The PAC’s opinion involved a request made by CNN to the Chicago Police Department seeking “all emails [for certain officers] related to Laquan McDonald from Police Department email accounts and personal email accounts where business was discussed.” The PAC’s Opinion discusses whether the Chicago Police Department had any obligation to search public employee’s personal email accounts for matters relating to the transaction of public business. The PAC concluded that it does have such an obligation.
In order to determine whether emails on the personal account of a government employee are subject to FOIA, the PAC needed to determine if such emails fell into the category of “public record.” To do this, the PAC’s analysis relied on the earlier City of Champaign v. Madigan decision to determine whether something qualifies as a public record under Section 2(c) of FOIA.
As such, it must “(1) pertain [ ] to the transaction of public business and have either been (2) prepared by, (3) prepared for, (4) used by, (5) received by, (6) possessed by, or (7) controlled by a public body.” The Champaign case had concluded that city council members acting alone were not a public body, but acting in concert they were a public body. The issue of whether employee emails on private devices were public records was not explicitly decided in the Champaign case, but here the PAC applied the Champaign reasoning to conclude that employees doing the work of the public body would be creating public records regardless of the device or email address on which they were prepared. According to the PAC, “when an individual public employee . . . acts in an official capacity, he or she transacts public business as a member of a municipal police department, which clearly is a public body subject to the requirements of FOIA.”
The PAC noted that if the communication was a public record, it does not matter on what device or by what means it was sent. Again, citing Federal law, the PAC concluded that “an agency always acts through its employees and officials. If one of them possesses what would otherwise be agency records, the records do not lose their agency character just because the official who possesses them takes them out the door.”
In support of its position that employees’ emails about work undertaken on personal devices/addresses are subject to FOIA, the PAC also discussed the type of search a public body is required to conduct for responsive records. In referencing federal law, it noted that a public body must conduct “a reasonable search tailored to the nature of a particular request” and noted that it could not limit its search to just one record system if there were others that were likely to have the information that was requested. The PAC concluded that in conducting an adequate search, the Police Department had a duty to at least try to obtain responsive records from personal email accounts since the request specifically sought such records.

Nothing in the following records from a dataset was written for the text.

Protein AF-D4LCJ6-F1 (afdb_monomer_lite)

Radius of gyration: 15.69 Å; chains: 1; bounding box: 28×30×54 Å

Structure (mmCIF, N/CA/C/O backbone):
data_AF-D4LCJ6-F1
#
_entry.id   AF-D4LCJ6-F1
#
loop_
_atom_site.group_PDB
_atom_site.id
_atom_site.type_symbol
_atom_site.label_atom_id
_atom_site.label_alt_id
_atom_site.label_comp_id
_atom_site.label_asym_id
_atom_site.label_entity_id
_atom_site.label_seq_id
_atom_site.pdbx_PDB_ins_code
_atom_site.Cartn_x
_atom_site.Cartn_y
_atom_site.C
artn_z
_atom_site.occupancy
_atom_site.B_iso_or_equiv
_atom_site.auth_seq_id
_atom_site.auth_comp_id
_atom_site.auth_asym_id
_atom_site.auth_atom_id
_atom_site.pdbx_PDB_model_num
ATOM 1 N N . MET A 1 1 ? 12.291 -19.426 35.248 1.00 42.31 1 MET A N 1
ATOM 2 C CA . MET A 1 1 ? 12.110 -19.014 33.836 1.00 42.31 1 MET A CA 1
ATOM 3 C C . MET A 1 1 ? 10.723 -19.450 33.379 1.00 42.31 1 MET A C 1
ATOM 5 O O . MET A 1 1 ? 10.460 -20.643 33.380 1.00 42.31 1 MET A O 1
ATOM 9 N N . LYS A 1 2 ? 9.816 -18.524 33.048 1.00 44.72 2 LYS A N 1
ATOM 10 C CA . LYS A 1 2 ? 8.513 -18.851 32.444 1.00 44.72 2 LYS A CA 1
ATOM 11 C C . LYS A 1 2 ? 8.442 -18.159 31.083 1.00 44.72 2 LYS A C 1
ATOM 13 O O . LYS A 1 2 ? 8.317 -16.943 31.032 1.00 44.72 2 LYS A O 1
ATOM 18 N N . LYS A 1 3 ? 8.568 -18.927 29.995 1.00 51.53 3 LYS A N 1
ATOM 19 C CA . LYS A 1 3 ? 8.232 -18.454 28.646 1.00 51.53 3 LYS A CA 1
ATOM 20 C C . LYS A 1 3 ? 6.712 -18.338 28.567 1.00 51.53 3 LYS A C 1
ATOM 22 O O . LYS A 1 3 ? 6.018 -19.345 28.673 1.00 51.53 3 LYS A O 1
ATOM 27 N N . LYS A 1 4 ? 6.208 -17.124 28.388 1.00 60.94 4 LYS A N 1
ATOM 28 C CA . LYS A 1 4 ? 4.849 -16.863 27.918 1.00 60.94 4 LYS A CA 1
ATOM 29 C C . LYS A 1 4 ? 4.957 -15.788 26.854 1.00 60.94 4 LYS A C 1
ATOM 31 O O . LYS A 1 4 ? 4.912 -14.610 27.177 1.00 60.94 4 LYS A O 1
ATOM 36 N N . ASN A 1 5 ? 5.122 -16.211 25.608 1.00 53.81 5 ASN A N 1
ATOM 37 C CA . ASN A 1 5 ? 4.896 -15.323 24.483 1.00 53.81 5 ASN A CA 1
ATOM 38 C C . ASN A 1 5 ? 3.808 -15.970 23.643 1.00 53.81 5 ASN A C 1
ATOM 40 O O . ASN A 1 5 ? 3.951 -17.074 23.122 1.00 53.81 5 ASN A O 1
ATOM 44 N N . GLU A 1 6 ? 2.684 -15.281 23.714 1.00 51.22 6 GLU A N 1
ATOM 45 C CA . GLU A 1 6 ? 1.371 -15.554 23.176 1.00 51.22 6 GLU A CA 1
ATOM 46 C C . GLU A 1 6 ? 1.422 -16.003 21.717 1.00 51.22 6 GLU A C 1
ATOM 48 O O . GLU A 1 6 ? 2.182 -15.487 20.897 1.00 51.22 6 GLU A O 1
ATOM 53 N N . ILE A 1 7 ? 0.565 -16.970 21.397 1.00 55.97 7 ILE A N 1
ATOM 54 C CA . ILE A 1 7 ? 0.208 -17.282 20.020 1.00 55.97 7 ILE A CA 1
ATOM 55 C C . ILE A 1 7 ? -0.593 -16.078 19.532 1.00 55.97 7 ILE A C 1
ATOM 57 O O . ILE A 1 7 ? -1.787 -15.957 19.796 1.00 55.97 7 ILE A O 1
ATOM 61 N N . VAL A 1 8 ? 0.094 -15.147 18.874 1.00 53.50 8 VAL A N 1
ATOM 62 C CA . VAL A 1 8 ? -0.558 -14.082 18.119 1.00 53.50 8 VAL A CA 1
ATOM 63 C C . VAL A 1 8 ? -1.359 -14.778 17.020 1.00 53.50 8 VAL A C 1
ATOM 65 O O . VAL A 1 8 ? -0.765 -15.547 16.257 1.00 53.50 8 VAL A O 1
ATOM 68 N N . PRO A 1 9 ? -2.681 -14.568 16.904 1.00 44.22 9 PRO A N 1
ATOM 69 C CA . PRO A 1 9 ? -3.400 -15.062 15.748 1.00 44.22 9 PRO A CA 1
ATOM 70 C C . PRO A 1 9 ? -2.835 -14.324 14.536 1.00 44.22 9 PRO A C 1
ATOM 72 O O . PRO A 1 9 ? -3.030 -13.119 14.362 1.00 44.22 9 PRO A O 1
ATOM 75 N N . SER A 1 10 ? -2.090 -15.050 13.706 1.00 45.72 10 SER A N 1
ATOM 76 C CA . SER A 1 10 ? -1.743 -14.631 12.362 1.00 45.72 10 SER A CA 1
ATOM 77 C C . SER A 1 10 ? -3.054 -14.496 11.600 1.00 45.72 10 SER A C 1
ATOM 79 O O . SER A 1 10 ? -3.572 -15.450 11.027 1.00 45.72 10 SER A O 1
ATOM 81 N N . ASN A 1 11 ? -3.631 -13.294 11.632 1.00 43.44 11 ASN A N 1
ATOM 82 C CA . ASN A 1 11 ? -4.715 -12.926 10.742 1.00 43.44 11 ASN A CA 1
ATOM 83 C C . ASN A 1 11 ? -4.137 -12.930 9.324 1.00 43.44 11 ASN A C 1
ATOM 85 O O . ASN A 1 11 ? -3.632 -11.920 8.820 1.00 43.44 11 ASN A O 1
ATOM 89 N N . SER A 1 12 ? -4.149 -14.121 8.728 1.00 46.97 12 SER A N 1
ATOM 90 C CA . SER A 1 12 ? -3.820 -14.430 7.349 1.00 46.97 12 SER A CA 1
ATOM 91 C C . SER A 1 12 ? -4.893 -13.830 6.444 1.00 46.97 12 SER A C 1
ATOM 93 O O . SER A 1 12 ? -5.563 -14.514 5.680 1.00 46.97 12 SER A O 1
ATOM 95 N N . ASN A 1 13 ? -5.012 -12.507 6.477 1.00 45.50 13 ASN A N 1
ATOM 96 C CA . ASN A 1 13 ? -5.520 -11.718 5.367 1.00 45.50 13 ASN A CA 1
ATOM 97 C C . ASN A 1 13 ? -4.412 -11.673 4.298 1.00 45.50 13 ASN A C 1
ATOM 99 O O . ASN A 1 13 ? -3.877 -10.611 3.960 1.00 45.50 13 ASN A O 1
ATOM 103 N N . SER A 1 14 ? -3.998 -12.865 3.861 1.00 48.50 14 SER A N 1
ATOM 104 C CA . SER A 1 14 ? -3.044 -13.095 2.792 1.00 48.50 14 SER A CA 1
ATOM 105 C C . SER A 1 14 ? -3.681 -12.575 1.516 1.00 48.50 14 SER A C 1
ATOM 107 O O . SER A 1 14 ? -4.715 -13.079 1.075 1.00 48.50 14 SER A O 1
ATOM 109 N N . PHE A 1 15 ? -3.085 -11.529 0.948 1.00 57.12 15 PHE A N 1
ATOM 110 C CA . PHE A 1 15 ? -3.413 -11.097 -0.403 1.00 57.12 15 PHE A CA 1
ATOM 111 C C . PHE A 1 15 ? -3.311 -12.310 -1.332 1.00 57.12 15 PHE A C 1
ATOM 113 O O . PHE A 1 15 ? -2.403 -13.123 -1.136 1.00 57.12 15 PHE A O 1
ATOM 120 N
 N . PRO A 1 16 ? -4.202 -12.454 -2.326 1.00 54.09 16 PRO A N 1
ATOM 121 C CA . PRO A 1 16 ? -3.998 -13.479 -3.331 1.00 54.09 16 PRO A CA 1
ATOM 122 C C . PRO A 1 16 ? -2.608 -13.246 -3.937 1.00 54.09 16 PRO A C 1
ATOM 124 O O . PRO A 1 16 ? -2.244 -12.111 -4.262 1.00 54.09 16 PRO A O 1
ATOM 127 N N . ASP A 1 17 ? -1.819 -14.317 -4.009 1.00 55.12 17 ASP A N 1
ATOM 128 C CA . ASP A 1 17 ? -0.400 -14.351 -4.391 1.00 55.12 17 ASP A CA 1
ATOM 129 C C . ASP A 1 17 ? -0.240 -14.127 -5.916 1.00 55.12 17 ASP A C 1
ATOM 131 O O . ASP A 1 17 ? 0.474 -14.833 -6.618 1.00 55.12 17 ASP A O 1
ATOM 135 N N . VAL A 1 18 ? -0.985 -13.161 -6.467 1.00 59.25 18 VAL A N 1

In response to concerns regarding employee personal privacy, the PAC indicated that personal matters would not be required to be produced but that information that bears on the public duties of employees was not subject to personal privacy exemption. While the PAC acknowledged that FOIA does not describe how a public body is required to obtain this information, it indicated that at least depending on the circumstances, they could simply have asked the officers to produce responsive records and that this would satisfy the requirement to conduct a reasonable search. That is, the public body, if it makes a request in good faith, will have performed its obligation without invading the rights of its employees.
Thus, the PAC indicates that the Police Department at least needed to ask for the information. It does not address how to enforce the production of that information nor does it discuss how a body is to determine what, precisely, “bears” on the public duties of employees. For instance, if a police officer wrote to his mom that he felt terrible about all of the negative coverage stemming from the case, would that “bear” on his duties since it relates to the case? This might “bear” on his duties, but would not be covered by the analysis applied in the Champaign case.

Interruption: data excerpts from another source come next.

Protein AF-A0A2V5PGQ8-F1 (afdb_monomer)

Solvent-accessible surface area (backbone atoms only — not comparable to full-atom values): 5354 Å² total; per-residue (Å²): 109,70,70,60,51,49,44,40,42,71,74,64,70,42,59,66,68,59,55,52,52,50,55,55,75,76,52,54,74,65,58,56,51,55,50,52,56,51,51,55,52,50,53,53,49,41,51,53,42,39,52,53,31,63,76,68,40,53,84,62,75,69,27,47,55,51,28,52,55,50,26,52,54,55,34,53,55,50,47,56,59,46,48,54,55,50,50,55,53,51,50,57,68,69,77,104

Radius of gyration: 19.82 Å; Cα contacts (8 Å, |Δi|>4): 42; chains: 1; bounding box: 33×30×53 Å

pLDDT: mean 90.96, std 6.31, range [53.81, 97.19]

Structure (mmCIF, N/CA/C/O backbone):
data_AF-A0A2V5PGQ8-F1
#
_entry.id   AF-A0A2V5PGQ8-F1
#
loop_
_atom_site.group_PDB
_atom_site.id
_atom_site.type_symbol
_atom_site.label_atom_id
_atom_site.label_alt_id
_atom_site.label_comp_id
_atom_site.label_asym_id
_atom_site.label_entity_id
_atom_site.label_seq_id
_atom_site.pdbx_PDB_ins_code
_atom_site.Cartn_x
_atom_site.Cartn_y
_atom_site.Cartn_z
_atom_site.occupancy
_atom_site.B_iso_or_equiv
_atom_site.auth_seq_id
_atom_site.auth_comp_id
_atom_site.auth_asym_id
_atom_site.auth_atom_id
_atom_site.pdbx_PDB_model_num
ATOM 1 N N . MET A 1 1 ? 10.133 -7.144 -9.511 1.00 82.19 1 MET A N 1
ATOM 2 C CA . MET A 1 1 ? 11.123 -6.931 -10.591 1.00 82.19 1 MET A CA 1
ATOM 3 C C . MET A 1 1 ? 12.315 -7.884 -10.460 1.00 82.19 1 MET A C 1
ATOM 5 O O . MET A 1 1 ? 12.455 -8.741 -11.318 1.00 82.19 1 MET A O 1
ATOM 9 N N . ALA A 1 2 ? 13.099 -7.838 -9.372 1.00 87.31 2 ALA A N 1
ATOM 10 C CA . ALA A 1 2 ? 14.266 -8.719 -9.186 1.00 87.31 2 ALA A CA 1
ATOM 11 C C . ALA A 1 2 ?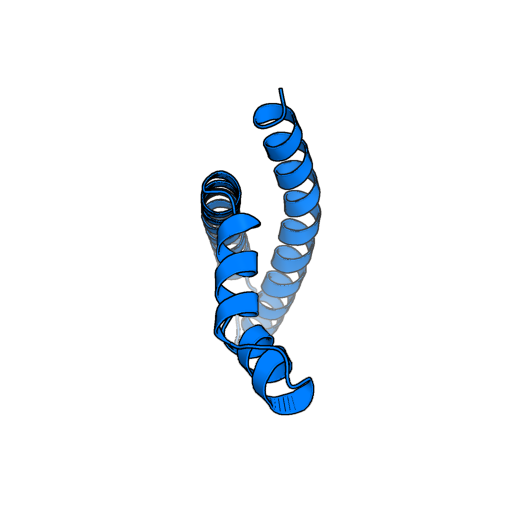 13.949 -10.231 -9.235 1.00 87.31 2 ALA A C 1
ATOM 13 O O . ALA A 1 2 ? 14.652 -10.979 -9.905 1.00 87.31 2 ALA A O 1
ATOM 14 N N . SER A 1 3 ? 12.863 -10.675 -8.590 1.00 88.12 3 SER A N 1
ATOM 15 C CA . SER A 1 3 ? 12.438 -12.084 -8.610 1.00 88.12 3 SER A CA 1
ATOM 16 C C . SER A 1 3 ? 12.057 -12.576 -10.012 1.00 88.12 3 SER A C 1
ATOM 18 O O . SER A 1 3 ? 12.493 -13.645 -10.422 1.00 88.12 3 SER A O 1
ATOM 20 N N . GLY A 1 4 ? 11.298 -11.784 -10.776 1.00 89.75 4 GLY A N 1
ATOM 21 C CA . GLY A 1 4 ? 10.927 -12.119 -12.156 1.00 89.75 4 GLY A CA 1
ATOM 22 C C . GLY A 1 4 ? 12.134 -12.187 -13.095 1.00 89.75 4 GLY A C 1
ATOM 23 O O . GLY A 1 4 ? 12.250 -13.125 -13.877 1.00 89.75 4 GLY A O 1
ATOM 24 N N . TYR A 1 5 ? 13.074 -11.246 -12.964 1.00 90.19 5 TYR A N 1
ATOM 25 C CA . TYR A 1 5 ? 14.322 -11.248 -13.732 1.00 90.19 5 TYR A CA 1
ATOM 26 C C . TYR A 1 5 ? 15.203 -12.464 -13.406 1.00 90.19 5 TYR A C 1
ATOM 28 O O . TYR A 1 5 ? 15.715 -13.116 -14.314 1.00 90.19 5 TYR A O 1
ATOM 36 N N . ALA A 1 6 ? 15.326 -12.819 -12.122 1.00 92.19 6 ALA A N 1
ATOM 37 C CA . ALA A 1 6 ? 16.076 -13.996 -11.688 1.00 92.19 6 ALA A CA 1
ATOM 38 C C . ALA A 1 6 ? 15.491 -15.300 -12.253 1.00 92.19 6 ALA A C 1
ATOM 40 O O . ALA A 1 6 ? 16.247 -16.193 -12.623 1.00 92.19 6 ALA A O 1
ATOM 41 N N . VAL A 1 7 ? 14.163 -15.405 -12.369 1.00 92.62 7 VAL A N 1
ATOM 42 C CA . VAL A 1 7 ? 13.517 -16.571 -12.990 1.00 92.62 7 VAL A CA 1
ATOM 43 C C . VAL A 1 7 ? 13.729 -16.591 -14.505 1.00 92.62 7 VAL A C 1
ATOM 45 O O . VAL A 1 7 ? 14.119 -17.623 -15.049 1.00 92.62 7 VAL A O 1
ATOM 48 N N . ALA A 1 8 ? 13.530 -15.456 -15.179 1.00 89.50 8 ALA A N 1
ATOM 49 C CA . ALA A 1 8 ? 13.669 -15.346 -16.632 1.00 89.50 8 ALA A CA 1
ATOM 50 C C . ALA A 1 8 ? 15.088 -15.683 -17.118 1.00 89.50 8 ALA A C 1
ATOM 52 O O . ALA A 1 8 ? 15.254 -16.479 -18.042 1.00 89.50 8 ALA A O 1
ATOM 53 N N . VAL A 1 9 ? 16.108 -15.123 -16.463 1.00 89.88 9 VAL A N 1
ATOM 54 C CA . VAL A 1 9 ? 17.514 -15.335 -16.836 1.00 89.88 9 VAL A CA 1
ATOM 55 C C . VAL A 1 9 ? 18.057 -16.632 -16.234 1.00 89.88 9 VAL A C 1
ATOM 57 O O . VAL A 1 9 ? 18.747 -17.385 -16.912 1.00 89.88 9 VAL A O 1
ATOM 60 N N . GLY A 1 10 ? 17.738 -16.917 -14.968 1.00 89.50 10 GLY A N 1
ATOM 61 C CA . GLY A 1 10 ? 18.316 -18.045 -14.236 1.00 89.50 10 GLY A CA 1
ATOM 62 C C . GLY A 1 10 ? 17.723 -19.404 -14.607 1.00 89.50 10 GLY A C 1
ATOM 63 O O . GLY A 1 10 ? 18.469 -20.362 -14.776 1.00 89.50 10 GLY A O 1
ATOM 64 N N . PHE A 1 11 ? 16.398 -19.503 -14.746 1.00 90.69 11 PHE A N 1
ATOM 65 C CA . PHE A 1 11 ? 15.723 -20.779 -15.023 1.00 90.69 11 PHE A CA 1
ATOM 66 C C . PHE A 1 11 ? 15.320 -20.934 -16.489 1.00 90.69 11 PHE A C 1
ATOM 68 O O . PHE A 1 11 ? 15.361 -22.042 -17.017 1.00 90.69 11 PHE A O 1
ATOM 75 N N . LEU A 1 12 ? 14.933 -19.839 -17.146 1.00 90.56 12 LEU A N 1
ATOM 76 C CA . LEU A 1 12 ? 14.377 -19.869 -18.501 1.00 90.56 12 LEU A CA 1
ATOM 77 C C . LEU A 1 12 ? 15.394 -19.546 -19.609 1.00 90.56 12 LEU A C 1
ATOM 79 O O . LEU A 1 12 ? 15.033 -19.623 -20.779 1.00 90.56 12 LEU A O 1
ATOM 83 N N . ASN A 1 13 ? 16.650 -19.228 -19.259 1.00 89.12 13 ASN A N 1
ATOM 84 C CA . ASN A 1 13 ? 17.728 -18.892 -20.204 1.00 89.12 13 ASN A CA 1
ATOM 85 C C . ASN A 1 13 ? 17.350 -17.784 -21.213 1.00 89.12 13 ASN A C 1
ATOM 87 O O . ASN A 1 13 ? 17.808 -17.780 -22.353 1.00 89.12 13 ASN A O 1
ATOM 91 N N . ILE A 1 14 ? 16.503 -16.832 -20.807 1.00 90.88 14 ILE A N 1
ATOM 92 C CA . ILE A 1 14 ? 16.158 -15.675 -21.642 1.00 90.88 14 ILE A CA 1
ATOM 93 C C . ILE A 1 14 ? 17.299 -14.656 -21.581 1.00 90.88 14 ILE A C 1
ATOM 95 O O . ILE A 1 14 ? 17.845 -14.389 -20.508 1.00 90.88 14 ILE A O 1
ATOM 99 N N . ASP A 1 15 ? 17.609 -14.038 -22.723 1.00 92.31 15 ASP A N 1
ATOM 100 C CA . ASP A 1 15 ? 18.606 -12.977 -22.818 1.00 92.31 15 ASP A CA 1
ATOM 101 C C . ASP A 1 15 ? 18.372 -11.851 -21.779 1.00 92.31 15 ASP A C 1
ATOM 103 O O . ASP A 1 15 ? 17.281 -11.256 -21.719 1.00 92.31 15 ASP A O 1
ATOM 107 N N . PRO A 1 16 ? 19.399 -11.506 -20.974 1.00 86.06 16 PRO A N 1
ATOM 108 C CA . PRO A 1 16 ? 19.321 -10.456 -19.956 1.00 86.06 16 PRO A CA 1
ATOM 109 C C . PRO A 1 16 ? 18.938 -9.089 -20.527 1.00 86.06 16 PRO A C 1
ATOM 111 O O . PRO A 1 16 ? 18.092 -8.378 -19.980 1.00 86.06 16 PRO A O 1
ATOM 114 N N . SER A 1 17 ? 19.558 -8.737 -21.656 1.00 88.19 17 SER A N 1
ATOM 115 C CA . SER A 1 17 ? 19.354 -7.474 -22.366 1.00 88.19 17 SER A CA 1
ATOM 116 C C . SER A 1 17 ? 17.935 -7.370 -22.916 1.00 88.19 17 SER A C 1
ATOM 118 O O . SER A 1 17 ? 17.288 -6.336 -22.757 1.00 88.19 17 SER A O 1
ATOM 120 N N . TYR A 1 18 ? 17.426 -8.460 -23.491 1.00 89.94 18 TYR A N 1
ATOM 121 C CA . TYR A 1 18 ? 16.073 -8.536 -24.030 1.00 89.94 18 TYR A CA 1
ATOM 122 C C . TYR A 1 18 ? 15.014 -8.369 -22.933 1.00 89.94 18 TYR A C 1
ATOM 124 O O . TYR A 1 18 ? 14.099 -7.554 -23.063 1.00 89.94 18 TYR A O 1
ATOM 132 N N . THR A 1 19 ? 15.170 -9.083 -21.815 1.00 88.44 19 THR A N 1
ATOM 133 C CA . THR A 1 19 ? 14.224 -9.027 -20.688 1.00 88.44 19 THR A CA 1
ATOM 134 C C . THR A 1 19 ? 14.172 -7.630 -20.068 1.00 88.44 19 THR A C 1
ATOM 136 O O . THR A 1 19 ? 13.091 -7.118 -19.772 1.00 88.44 19 THR A O 1
ATOM 139 N N . TRP A 1 20 ? 15.332 -6.991 -19.892 1.00 88.25 20 TRP A N 1
ATOM 140 C CA . TRP A 1 20 ? 15.412 -5.626 -19.375 1.00 88.25 20 TRP A CA 1
ATOM 141 C C . TRP A 1 20 ? 14.763 -4.614 -20.324 1.00 88.25 20 TRP A C 1
ATOM 143 O O . TRP A 1 20 ? 13.964 -3.786 -19.890 1.00 88.25 20 TRP A O 1
ATOM 153 N N . HIS A 1 21 ? 15.060 -4.713 -21.621 1.00 90.56 21 HIS A N 1
ATOM 154 C CA . HIS A 1 21 ? 14.535 -3.790 -22.623 1.00 90.56 21 HIS A CA 1
ATOM 155 C C . HIS A 1 21 ? 13.007 -3.878 -22.743 1.00 90.56 21 HIS A C 1
ATOM 157 O O . HIS A 1 21 ? 12.331 -2.852 -22.717 1.00 90.56 21 HIS A O 1
ATOM 163 N N . ASN A 1 22 ? 12.444 -5.092 -22.773 1.00 89.56 22 ASN A N 1
ATOM 164 C CA . ASN A 1 22 ? 10.992 -5.270 -22.765 1.00 89.56 22 ASN A CA 1
ATOM 165 C C . ASN A 1 22 ? 10.352 -4.755 -21.470 1.00 89.56 22 ASN A C 1
ATOM 167 O O . ASN A 1 22 ? 9.336 -4.074 -21.539 1.00 89.56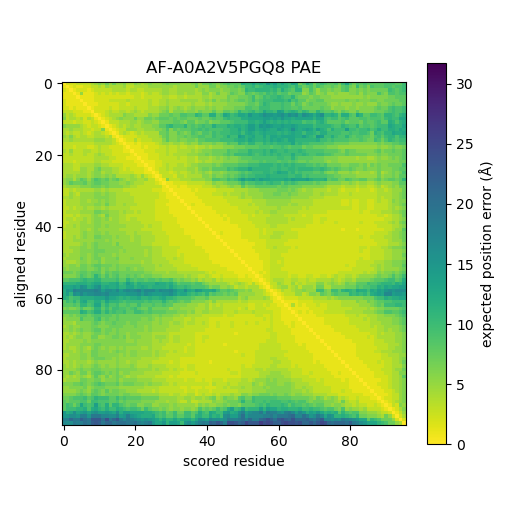 22 ASN A O 1
ATOM 171 N N . MET A 1 23 ? 10.932 -5.027 -20.295 1.00 88.44 23 MET A N 1
ATOM 172 C CA . MET A 1 23 ? 10.369 -4.528 -19.031 1.00 88.44 23 MET A CA 1
ATOM 173 C C . MET A 1 23 ? 10.216 -3.004 -19.025 1.00 88.44 23 MET A C 1
ATOM 175 O O . MET A 1 23 ? 9.192 -2.505 -18.565 1.00 88.44 23 MET A O 1
ATOM 179 N N . VAL A 1 24 ? 11.206 -2.275 -19.545 1.00 88.38 24 VAL A N 1
ATOM 180 C CA . VAL A 1 24 ? 11.149 -0.809 -19.616 1.00 88.38 24 VAL A CA 1
ATOM 181 C C . VAL A 1 24 ? 10.163 -0.341 -20.687 1.00 88.38 24 VAL A C 1
ATOM 183 O O . VAL A 1 24 ? 9.386 0.566 -20.420 1.00 88.38 24 VAL A O 1
ATOM 186 N N . ASN A 1 25 ? 10.134 -0.977 -21.861 1.00 89.81 25 ASN A N 1
ATOM 187 C CA . ASN A 1 25 ? 9.230 -0.575 -22.946 1.00 89.81 25 ASN A CA 1
ATOM 188 C C . ASN A 1 25 ? 7.743 -0.805 -22.630 1.00 89.81 25 ASN A C 1
ATOM 190 O O . ASN A 1 25 ? 6.905 -0.061 -23.127 1.00 89.81 25 ASN A O 1
ATOM 194 N N . TYR A 1 26 ? 7.411 -1.822 -21.829 1.00 88.38 26 TYR A N 1
ATOM 195 C CA . TYR A 1 26 ? 6.026 -2.126 -21.440 1.00 88.38 26 TYR A CA 1
ATOM 196 C C . TYR A 1 26 ? 5.590 -1.479 -20.120 1.00 88.38 26 TYR A C 1
ATOM 198 O O . TYR A 1 26 ? 4.435 -1.635 -19.735 1.00 88.38 26 TYR A O 1
ATOM 206 N N . THR A 1 27 ? 6.489 -0.790 -19.412 1.00 89.31 27 THR A N 1
ATOM 207 C CA . THR A 1 27 ? 6.144 -0.071 -18.180 1.00 89.31 27 THR A CA 1
ATOM 208 C C . THR A 1 27 ? 6.059 1.412 -18.490 1.00 89.31 27 THR A C 1
ATOM 210 O O . THR A 1 27 ? 7.087 2.079 -18.634 1.00 89.31 27 THR A O 1
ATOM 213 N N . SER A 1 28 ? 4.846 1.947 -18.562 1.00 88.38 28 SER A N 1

Finally, it is worth noting that the PAC also held that simply searching the Police Department accounts for the name “Laquan McDonald” was by itself insufficient because there may have been references to the incident using the name of the officer, the incident number, the location or some other physical descriptions. It is also possible the names were not spelled correctly in some of the records. Therefore, the PAC found that the use of the full proper name as the only search term was not sufficient to discover the relevant records.
It is not clear what combination of search terms would constitute an adequate search under this standard, but apparently just one – the name of the party in question – was not sufficient. This aspect of the opinion, while it may receive less attention than the “private device” aspect, may have equally large implications for FOIA officers trying to conduct appropriate searches for requested documents, as it raises the question of — but does not fully answer — what combination of search terms will constitute an adequate search.
This decision is likely to be controversial. It expands the reach of FOIA into personal accounts of employees and expands the duty of government bodies to search for records in personal accounts and subjects their search terms and methodology to greater scrutiny. How this will be interpreted and implemented is likely to raise new questions and challenges that may depend on the legislature and courts to further clarify the full scope and reach of FOIA in Illinois.